- Data supplied
+-------+
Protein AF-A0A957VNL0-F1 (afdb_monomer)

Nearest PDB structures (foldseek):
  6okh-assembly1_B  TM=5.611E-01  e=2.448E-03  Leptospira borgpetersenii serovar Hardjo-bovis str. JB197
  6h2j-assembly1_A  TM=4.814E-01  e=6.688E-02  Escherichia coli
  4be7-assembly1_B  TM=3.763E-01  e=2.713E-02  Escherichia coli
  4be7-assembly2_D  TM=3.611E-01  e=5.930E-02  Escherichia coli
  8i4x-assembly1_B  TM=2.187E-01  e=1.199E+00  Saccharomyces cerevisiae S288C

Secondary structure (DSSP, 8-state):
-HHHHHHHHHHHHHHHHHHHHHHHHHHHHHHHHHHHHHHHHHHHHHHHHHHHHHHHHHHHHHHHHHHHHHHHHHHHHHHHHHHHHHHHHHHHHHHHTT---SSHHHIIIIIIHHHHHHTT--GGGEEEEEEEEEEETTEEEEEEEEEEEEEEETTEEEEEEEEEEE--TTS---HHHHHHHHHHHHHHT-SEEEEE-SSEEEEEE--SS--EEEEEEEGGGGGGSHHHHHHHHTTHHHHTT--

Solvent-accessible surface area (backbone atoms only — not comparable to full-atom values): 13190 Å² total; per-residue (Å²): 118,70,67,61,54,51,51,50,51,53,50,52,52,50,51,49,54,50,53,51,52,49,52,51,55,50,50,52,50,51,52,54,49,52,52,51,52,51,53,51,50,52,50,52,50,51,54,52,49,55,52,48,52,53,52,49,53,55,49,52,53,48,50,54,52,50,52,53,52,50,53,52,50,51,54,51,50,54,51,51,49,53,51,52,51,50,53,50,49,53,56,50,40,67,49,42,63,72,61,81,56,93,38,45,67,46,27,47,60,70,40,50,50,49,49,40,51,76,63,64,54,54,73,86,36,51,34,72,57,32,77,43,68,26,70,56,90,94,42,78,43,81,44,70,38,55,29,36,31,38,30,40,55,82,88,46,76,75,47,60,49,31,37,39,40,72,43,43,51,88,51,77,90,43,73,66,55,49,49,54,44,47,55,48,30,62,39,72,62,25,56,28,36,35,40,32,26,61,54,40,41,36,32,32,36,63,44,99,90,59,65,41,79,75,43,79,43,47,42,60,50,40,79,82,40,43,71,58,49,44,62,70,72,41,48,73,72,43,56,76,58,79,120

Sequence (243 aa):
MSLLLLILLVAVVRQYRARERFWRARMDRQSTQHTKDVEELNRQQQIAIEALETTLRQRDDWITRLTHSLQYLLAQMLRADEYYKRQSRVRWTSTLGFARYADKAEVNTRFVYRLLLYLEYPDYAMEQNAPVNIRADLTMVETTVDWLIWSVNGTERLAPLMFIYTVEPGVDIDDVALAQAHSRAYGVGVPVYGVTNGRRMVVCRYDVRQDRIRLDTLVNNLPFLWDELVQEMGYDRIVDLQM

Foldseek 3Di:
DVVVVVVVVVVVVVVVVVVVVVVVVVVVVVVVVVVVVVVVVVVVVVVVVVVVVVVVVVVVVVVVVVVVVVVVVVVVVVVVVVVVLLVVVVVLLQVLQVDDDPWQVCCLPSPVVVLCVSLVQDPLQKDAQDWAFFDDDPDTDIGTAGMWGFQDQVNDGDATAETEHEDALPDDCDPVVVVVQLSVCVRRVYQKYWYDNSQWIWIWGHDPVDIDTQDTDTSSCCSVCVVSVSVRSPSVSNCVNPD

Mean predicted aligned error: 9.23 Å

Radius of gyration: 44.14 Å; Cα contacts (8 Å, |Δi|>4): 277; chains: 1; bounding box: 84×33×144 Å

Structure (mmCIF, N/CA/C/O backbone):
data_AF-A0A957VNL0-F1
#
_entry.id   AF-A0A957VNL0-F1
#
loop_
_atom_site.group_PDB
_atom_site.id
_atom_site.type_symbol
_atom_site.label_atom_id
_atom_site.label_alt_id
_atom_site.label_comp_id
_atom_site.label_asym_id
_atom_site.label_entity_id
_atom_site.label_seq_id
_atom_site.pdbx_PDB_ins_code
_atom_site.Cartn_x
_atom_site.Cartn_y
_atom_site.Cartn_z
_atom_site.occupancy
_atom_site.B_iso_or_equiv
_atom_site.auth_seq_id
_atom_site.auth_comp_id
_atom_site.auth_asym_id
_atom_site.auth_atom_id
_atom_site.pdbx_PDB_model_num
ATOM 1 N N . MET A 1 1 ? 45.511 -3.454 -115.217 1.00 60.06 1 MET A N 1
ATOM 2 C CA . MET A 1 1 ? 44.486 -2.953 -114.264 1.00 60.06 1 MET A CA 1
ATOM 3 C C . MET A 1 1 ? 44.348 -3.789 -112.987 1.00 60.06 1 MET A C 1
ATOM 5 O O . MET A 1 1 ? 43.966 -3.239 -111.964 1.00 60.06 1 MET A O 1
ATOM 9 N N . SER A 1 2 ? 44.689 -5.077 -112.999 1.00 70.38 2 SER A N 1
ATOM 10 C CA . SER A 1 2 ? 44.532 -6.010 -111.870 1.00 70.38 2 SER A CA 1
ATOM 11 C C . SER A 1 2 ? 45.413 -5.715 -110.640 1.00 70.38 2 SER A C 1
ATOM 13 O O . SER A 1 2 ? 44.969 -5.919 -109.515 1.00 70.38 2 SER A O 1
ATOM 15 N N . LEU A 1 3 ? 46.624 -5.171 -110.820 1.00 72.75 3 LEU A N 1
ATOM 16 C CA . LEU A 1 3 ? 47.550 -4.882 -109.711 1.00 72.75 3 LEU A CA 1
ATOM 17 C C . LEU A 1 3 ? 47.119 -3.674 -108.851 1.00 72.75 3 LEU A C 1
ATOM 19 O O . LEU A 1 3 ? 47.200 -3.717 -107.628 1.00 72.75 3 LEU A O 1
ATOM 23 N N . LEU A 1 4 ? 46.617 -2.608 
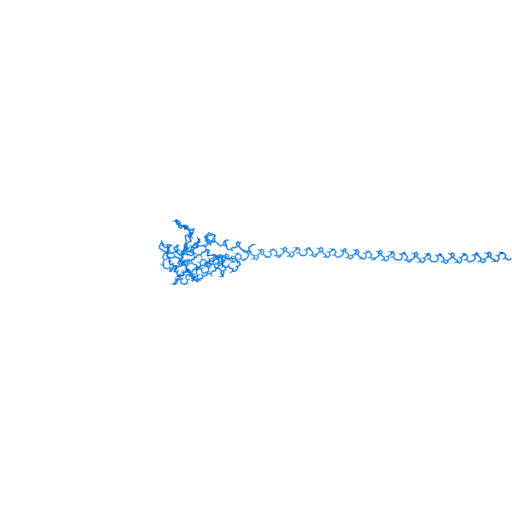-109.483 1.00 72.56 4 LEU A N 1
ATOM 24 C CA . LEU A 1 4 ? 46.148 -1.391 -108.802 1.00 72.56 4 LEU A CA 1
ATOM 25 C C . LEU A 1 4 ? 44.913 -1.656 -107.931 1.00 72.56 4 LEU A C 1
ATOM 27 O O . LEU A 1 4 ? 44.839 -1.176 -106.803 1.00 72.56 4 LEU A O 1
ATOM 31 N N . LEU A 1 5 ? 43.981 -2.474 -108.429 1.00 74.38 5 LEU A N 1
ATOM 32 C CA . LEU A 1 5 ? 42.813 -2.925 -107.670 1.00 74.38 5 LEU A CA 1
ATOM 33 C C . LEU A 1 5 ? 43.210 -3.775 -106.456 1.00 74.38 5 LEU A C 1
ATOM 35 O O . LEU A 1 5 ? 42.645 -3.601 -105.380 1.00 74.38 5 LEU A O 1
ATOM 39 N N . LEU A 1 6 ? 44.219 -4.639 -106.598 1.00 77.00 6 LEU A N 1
+-------+
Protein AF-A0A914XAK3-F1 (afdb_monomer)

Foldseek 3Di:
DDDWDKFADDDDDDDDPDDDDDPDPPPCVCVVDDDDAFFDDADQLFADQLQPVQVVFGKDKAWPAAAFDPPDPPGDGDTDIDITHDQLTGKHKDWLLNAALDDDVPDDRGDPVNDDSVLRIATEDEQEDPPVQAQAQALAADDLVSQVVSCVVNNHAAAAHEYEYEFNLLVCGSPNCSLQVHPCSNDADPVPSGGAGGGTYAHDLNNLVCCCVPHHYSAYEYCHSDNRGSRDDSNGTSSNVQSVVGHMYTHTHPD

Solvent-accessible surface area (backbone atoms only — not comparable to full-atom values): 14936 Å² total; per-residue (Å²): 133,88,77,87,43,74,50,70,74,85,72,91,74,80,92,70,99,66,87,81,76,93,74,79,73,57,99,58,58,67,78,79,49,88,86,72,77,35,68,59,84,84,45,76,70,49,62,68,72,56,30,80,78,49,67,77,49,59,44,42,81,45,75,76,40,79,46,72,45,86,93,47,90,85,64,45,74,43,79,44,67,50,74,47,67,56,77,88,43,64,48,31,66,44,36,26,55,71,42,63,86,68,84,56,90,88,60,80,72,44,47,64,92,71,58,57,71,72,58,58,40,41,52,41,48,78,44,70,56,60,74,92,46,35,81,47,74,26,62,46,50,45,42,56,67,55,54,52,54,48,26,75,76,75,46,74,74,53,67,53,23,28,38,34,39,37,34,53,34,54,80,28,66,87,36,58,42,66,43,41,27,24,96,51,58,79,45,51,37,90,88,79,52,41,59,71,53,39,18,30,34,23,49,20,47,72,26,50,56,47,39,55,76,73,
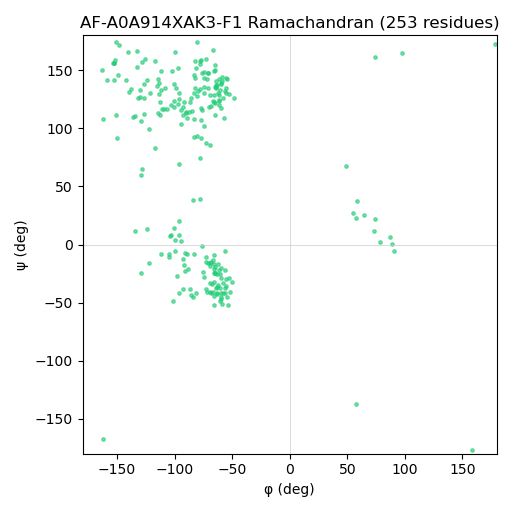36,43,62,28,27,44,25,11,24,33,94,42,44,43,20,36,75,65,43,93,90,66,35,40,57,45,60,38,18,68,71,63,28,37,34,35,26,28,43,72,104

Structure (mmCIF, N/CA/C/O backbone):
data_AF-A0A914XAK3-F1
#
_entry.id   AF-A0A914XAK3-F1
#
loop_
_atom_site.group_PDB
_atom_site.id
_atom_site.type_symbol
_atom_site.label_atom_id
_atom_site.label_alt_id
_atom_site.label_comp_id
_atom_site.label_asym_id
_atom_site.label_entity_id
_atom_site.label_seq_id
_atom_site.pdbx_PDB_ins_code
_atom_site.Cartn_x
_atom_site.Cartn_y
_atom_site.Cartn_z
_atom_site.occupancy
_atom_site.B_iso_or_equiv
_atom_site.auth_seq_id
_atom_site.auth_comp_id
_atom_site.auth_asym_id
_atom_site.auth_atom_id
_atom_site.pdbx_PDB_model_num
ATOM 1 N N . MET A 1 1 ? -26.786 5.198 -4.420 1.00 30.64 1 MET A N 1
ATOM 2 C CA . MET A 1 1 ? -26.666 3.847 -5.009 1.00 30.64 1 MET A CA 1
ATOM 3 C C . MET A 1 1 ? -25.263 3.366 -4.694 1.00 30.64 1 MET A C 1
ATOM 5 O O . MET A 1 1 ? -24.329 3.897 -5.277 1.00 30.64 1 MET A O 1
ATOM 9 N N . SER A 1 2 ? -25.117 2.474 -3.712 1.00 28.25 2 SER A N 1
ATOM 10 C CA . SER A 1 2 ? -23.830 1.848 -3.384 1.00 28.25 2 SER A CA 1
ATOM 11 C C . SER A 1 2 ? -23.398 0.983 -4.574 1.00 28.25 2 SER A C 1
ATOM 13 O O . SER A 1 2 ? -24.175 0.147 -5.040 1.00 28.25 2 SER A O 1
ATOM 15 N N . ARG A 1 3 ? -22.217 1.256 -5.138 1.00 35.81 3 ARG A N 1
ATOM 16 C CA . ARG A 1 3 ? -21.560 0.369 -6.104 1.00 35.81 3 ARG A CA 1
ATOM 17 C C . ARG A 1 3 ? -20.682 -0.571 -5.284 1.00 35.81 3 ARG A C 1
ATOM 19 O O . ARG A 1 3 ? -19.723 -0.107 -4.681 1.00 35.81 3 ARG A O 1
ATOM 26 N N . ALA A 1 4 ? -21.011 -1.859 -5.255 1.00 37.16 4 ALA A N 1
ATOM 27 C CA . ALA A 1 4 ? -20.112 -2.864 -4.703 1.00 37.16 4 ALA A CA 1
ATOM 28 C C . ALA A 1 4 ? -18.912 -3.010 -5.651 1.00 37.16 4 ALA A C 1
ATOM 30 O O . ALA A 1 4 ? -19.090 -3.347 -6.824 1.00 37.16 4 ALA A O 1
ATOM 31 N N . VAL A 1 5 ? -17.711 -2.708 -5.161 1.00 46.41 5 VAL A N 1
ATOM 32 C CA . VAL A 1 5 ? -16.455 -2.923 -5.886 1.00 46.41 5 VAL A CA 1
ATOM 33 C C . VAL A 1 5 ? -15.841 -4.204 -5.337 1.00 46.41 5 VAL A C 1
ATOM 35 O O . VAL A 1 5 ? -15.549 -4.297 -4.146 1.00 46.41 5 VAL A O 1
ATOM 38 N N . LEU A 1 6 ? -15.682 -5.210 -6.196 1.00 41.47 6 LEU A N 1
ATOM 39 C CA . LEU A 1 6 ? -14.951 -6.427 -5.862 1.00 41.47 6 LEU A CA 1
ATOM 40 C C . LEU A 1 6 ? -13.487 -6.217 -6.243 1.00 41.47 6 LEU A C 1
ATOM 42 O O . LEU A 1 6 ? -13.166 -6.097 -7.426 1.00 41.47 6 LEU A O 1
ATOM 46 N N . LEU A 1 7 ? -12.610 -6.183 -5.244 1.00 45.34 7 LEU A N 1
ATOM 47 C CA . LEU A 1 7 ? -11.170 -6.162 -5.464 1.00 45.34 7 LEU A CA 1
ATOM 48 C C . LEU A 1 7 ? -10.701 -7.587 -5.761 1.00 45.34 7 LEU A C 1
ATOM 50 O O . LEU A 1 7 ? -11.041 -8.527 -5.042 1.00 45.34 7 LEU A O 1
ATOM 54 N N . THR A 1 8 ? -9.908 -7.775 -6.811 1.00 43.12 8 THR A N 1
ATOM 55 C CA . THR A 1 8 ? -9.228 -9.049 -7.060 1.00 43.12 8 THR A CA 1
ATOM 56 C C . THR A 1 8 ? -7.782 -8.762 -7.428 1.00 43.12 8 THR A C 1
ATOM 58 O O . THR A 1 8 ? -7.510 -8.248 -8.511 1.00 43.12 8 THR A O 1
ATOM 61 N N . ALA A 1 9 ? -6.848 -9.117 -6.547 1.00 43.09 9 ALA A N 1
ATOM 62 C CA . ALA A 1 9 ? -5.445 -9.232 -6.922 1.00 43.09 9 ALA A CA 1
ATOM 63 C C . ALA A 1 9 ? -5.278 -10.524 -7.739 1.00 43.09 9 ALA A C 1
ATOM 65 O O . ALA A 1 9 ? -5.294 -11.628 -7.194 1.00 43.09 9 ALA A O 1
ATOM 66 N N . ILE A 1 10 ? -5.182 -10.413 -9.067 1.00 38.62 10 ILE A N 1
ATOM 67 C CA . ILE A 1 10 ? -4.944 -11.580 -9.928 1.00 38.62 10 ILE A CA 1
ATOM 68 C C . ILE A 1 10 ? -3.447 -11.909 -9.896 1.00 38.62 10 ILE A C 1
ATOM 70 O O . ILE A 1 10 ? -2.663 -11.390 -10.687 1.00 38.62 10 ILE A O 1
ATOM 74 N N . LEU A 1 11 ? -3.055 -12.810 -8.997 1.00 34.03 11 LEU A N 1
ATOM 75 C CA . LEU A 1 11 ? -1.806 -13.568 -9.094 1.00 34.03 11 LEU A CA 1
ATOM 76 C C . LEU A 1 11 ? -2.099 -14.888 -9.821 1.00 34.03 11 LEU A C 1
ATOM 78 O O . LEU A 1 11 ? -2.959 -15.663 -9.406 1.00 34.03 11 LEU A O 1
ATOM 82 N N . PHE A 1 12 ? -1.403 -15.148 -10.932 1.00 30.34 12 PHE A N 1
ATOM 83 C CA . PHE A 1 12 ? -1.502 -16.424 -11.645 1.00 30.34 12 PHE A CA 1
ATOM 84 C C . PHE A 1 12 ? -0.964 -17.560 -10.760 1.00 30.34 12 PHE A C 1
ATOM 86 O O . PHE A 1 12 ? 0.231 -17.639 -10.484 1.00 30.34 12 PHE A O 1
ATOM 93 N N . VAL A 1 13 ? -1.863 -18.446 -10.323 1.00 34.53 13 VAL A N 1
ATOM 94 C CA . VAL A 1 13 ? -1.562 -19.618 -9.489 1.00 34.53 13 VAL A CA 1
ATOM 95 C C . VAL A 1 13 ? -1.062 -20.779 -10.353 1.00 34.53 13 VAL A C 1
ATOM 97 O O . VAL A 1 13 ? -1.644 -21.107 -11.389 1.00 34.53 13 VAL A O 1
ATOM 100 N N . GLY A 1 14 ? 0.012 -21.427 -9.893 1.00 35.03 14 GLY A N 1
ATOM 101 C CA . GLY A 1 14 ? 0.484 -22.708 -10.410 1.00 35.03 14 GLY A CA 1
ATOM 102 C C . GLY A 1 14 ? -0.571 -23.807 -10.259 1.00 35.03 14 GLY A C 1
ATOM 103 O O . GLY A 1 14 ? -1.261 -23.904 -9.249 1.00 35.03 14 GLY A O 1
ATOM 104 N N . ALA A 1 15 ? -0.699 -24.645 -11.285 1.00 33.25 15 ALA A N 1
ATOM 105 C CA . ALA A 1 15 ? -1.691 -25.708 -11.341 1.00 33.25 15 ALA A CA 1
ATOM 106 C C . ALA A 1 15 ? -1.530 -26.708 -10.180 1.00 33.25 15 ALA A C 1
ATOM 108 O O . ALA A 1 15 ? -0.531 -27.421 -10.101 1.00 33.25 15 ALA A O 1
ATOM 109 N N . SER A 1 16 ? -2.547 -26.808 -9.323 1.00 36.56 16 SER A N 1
+-------+
- To do
From the records above, print exactly the lines that run from the line with "ATOM 13 O O . SER A 1 2 ? 44.969" to the line with "ATOM 16 C CA . LEU", inclusive.

- Reply
ATOM 13 O O . SER A 1 2 ? 44.969 -5.919 -109.515 1.00 70.38 2 SER A O 1
ATOM 15 N N . LEU A 1 3 ? 46.624 -5.171 -110.820 1.00 72.75 3 LEU A N 1
ATOM 16 C CA . LEU A 1 3 ? 47.550 -4.882 -109.711 1.00 72.75 3 LEU A CA 1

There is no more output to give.